The United States Food and Drug Administration (FDA) and the European Medicines Agency (EMA) approved BV for treatment of HL after the failure of ASCT or after the failure of at least two prior multi-agent chemotherapy regimens in patients who are not ASCT candidates and consolidation treatment after ASCT in patients at risk of relapse or progression.4 The role of BV in the first-line therapy for non-transplant candidates was evaluated in a Phase II trial. When BV was administered to 27 patients with HL that were ≥60 years old and ineligible for conventional combination chemotherapy, 19 and 5 patients achieved complete response (CR) and partial response (PR), respectively, with a median duration of response of 9.1 months (range, 2.8–20.9). Several studies have reported the outcomes of compassionate use of BV and retrospective data.
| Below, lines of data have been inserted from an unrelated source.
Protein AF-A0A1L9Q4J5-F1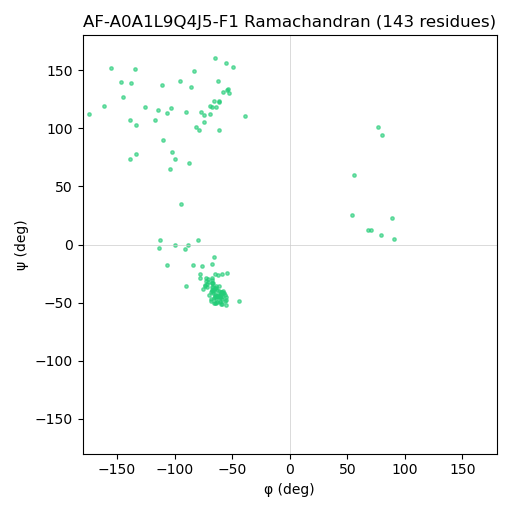 (afdb_monomer)

Solvent-accessible surface area (backbone atoms only — not comparable to full-atom values): 9314 Å² total; per-residue (Å²): 130,61,69,67,56,54,56,50,44,54,51,50,22,49,50,50,36,12,47,63,72,41,23,37,76,90,78,71,43,65,36,90,93,36,87,88,53,79,73,74,52,46,73,70,51,50,54,50,53,48,54,51,43,55,51,52,40,52,55,49,47,40,55,69,72,70,45,54,94,86,62,90,66,91,80,92,76,90,84,88,80,90,82,83,93,76,91,77,93,67,89,93,70,88,74,88,51,91,67,54,59,63,59,50,52,72,53,50,34,46,66,31,51,53,52,49,52,55,52,53,53,55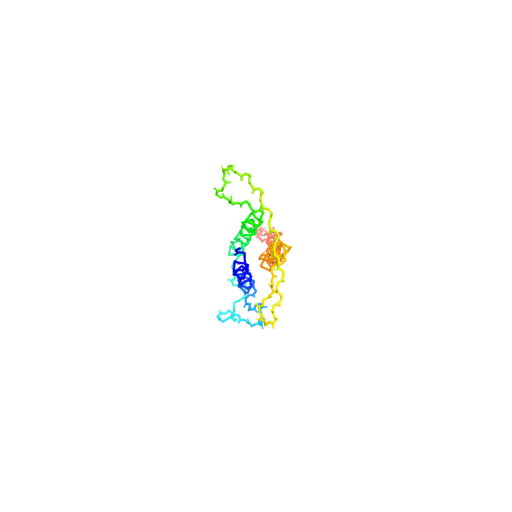,53,51,57,56,58,55,53,64,70,67,63,68,89,88,77,85,86,82,78,84,81,83,136

Radius of gyration: 25.22 Å; Cα contacts (8 Å, |Δi|>4): 82; chains: 1; bounding box: 53×69×80 Å

Mean predicted aligned error: 15.18 Å

pLDDT: mean 73.2, std 19.82, range [34.38, 97.12]

Foldseek 3Di:
DCDVVLVVLVVVLQVLLCQQQQHRPVPRHRDVPSVPDDRNQDPVNLVVSLVVQVVVLVVLVCVLVVNPVPPPDDDDDDDDDDDDDDDDDDDDDPDDDNCPSVVSSVVRSVSSNVSSVVVVVVVVVVVVVVVVPDDPDDDPPDDDD

InterPro domains:
  IPR031349 General transcription factor TFIIH, subunit Tfb6 [PF17110] (3-117)
  IPR031349 General transcription factor TFIIH, subunit Tfb6 [PTHR37781] (4-117)

Organism: NCBI:txid1036611

Structure (mmCIF, N/CA/C/O backbone):
data_AF-A0A1L9Q4J5-F1
#
_entry.id   AF-A0A1L9Q4J5-F1
#
loop_
_atom_site.group_PDB
_atom_site.id
_atom_site.type_symbol
_atom_site.label_atom_id
_atom_site.label_alt_id
_atom_site.label_comp_id
_atom_site.label_asym_id
_atom_site.label_entity_id
_atom_site.label_seq_id
_atom_site.pdbx_PDB_ins_code
_atom_site.Cartn_x
_atom_site.Cartn_y
_atom_site.Cartn_z
_atom_site.occupancy
_atom_site.B_iso_or_equiv
_atom_site.auth_seq_id
_atom_site.auth_comp_id
_atom_site.auth_asym_id
_atom_site.auth_atom_id
_atom_site.pdbx_PDB_model_num
ATOM 1 N N . MET A 1 1 ? 15.159 -10.176 -14.896 1.00 51.69 1 MET A N 1
ATOM 2 C CA . MET A 1 1 ? 15.103 -10.595 -13.466 1.00 51.69 1 MET A CA 1
ATOM 3 C C . MET A 1 1 ? 13.831 -10.171 -12.705 1.00 51.69 1 MET A C 1
ATOM 5 O O . MET A 1 1 ? 13.630 -10.600 -11.577 1.00 51.69 1 MET A O 1
ATOM 9 N N . ALA A 1 2 ? 12.927 -9.396 -13.304 1.00 68.06 2 ALA A N 1
ATOM 10 C CA . ALA A 1 2 ? 11.856 -8.687 -12.601 1.00 68.06 2 ALA A CA 1
ATOM 11 C C . ALA A 1 2 ? 10.698 -9.536 -12.012 1.00 68.06 2 ALA A C 1
ATOM 13 O O . ALA A 1 2 ? 10.084 -9.164 -11.010 1.00 68.06 2 ALA A O 1
ATOM 14 N N . LYS A 1 3 ? 10.361 -10.686 -12.615 1.00 74.06 3 LYS A N 1
ATOM 15 C CA . LYS A 1 3 ? 9.107 -11.415 -12.323 1.00 74.06 3 LYS A CA 1
ATOM 16 C C . LYS A 1 3 ? 8.966 -11.918 -10.869 1.00 74.06 3 LYS A C 1
ATOM 18 O O . LYS A 1 3 ? 7.874 -11.773 -10.316 1.00 74.06 3 LYS A O 1
ATOM 23 N N . PRO A 1 4 ? 9.990 -12.505 -10.216 1.00 86.25 4 PRO A N 1
ATOM 24 C CA . PRO A 1 4 ? 9.892 -12.897 -8.807 1.00 86.25 4 PRO A CA 1
ATOM 25 C C . PRO A 1 4 ? 9.742 -11.696 -7.864 1.00 86.25 4 PRO A C 1
ATOM 27 O O . PRO A 1 4 ? 8.932 -11.755 -6.940 1.00 86.25 4 PRO A O 1
ATOM 30 N N . THR A 1 5 ? 10.451 -10.597 -8.139 1.00 87.75 5 THR A N 1
ATOM 31 C CA . THR A 1 5 ? 10.393 -9.358 -7.350 1.00 87.75 5 THR A CA 1
ATOM 32 C C . THR A 1 5 ? 9.001 -8.740 -7.392 1.00 87.75 5 THR A C 1
ATOM 34 O O . THR A 1 5 ? 8.405 -8.513 -6.343 1.00 87.75 5 THR A O 1
ATOM 37 N N . PHE A 1 6 ? 8.406 -8.578 -8.577 1.00 88.56 6 PHE A N 1
ATOM 38 C CA . PHE A 1 6 ? 7.036 -8.060 -8.694 1.00 88.56 6 PHE A CA 1
ATOM 39 C C . PHE A 1 6 ? 5.996 -8.951 -8.008 1.00 88.56 6 PHE A C 1
ATOM 41 O O . PHE A 1 6 ? 5.050 -8.451 -7.401 1.00 88.56 6 PHE A O 1
ATOM 48 N N . ARG A 1 7 ? 6.179 -10.279 -8.036 1.00 89.19 7 ARG A N 1
ATOM 49 C CA . ARG A 1 7 ? 5.310 -11.203 -7.287 1.00 89.19 7 ARG A CA 1
ATOM 50 C C . ARG A 1 7 ? 5.421 -11.001 -5.777 1.00 89.19 7 ARG A C 1
ATOM 52 O O . ARG A 1 7 ? 4.413 -11.141 -5.089 1.00 89.19 7 ARG A O 1
ATOM 59 N N . LEU A 1 8 ? 6.617 -10.710 -5.267 1.00 92.31 8 LEU A N 1
ATOM 60 C CA . LEU A 1 8 ? 6.817 -10.388 -3.857 1.00 92.31 8 LEU A CA 1
ATOM 61 C C . LEU A 1 8 ? 6.169 -9.044 -3.508 1.00 92.31 8 LEU A C 1
ATOM 63 O O . LEU A 1 8 ? 5.389 -8.987 -2.563 1.00 92.31 8 LEU A O 1
ATOM 67 N N . LEU A 1 9 ? 6.422 -8.001 -4.301 1.00 94.06 9 LEU A N 1
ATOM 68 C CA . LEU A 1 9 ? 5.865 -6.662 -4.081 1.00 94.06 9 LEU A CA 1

In general, real-world data provided similar clinical outcomes to the pivotal phase II trial, with a CR rate of 18%–46% and PFS between 5.7 months and 10.2 months.3 BV has not been approved as second-line therapy of relapsed cHL ineligible for salvage chemotherapy followed by HDT and ASCT but might be applicable as an off-label option.5 Nagashima et al reported a case of successful BV monotherapy against late relapse of cHL 6 years after the first remission.6 Wu et al reported a case in which BV was a treatment for primary refractory Hodgkin lymphoma.7 Alessandro et al reported that BV or immune checkpoint inhibitors (every 4 weeks) can be used for relapsed or refractory cHL during the pandemic,8 and Pietro et al reported that BV as a single agent may be considered as salvage (depending upon accessibility) prior to ASCT, during the COVID-19 pandemic.9 Another study in Asia reported that BV is a feasible treatment option for R/R Hodgkin Lymphoma with tolerable toxicity in Asian patients, and those who achieved PR could be cured without further transplantation.10 Progression-free survival (PFS) rates of BV in 1 and 2 years were reported 63.2% and 45.2%, respectively, with the median PFS of 1.38 years.11

This patient was worried to participate in salvage chemotherapy followed by HDT and ASCT, even she was afraid to undergo second-line chemotherapy in the era of pandemic COVID-19 because of side effects and toxicities which can make her more susceptible to getting the COVID-19 infection. Finally, after discussion, the patient preferred to choose BV as second-line therapy for refractory cHL. After 8 cycles of BV monotherapy, the response of treatment was complete remission. In this case, we only administered 8 cycles of BV because the patient had already reached remission and she was hesitant to continue the chemotherapy until 16 cycles. The patient tolerated BV well with minimal peripheral neuropathy and mild neutropenia and good quality of life. We are still monitoring the patient’s condition, and there are no signs of relapse until now.

Conclusion

In this particular case of patient with refractory cHL ineligible for second-line chemotherapy followed by HDT and ASCT, BV monotherapy can be an option during the pandemic era of COVID-19. BV monotherapy showed complete remission and was well tolerated with minimal side effects, which was peripheral neuropathy.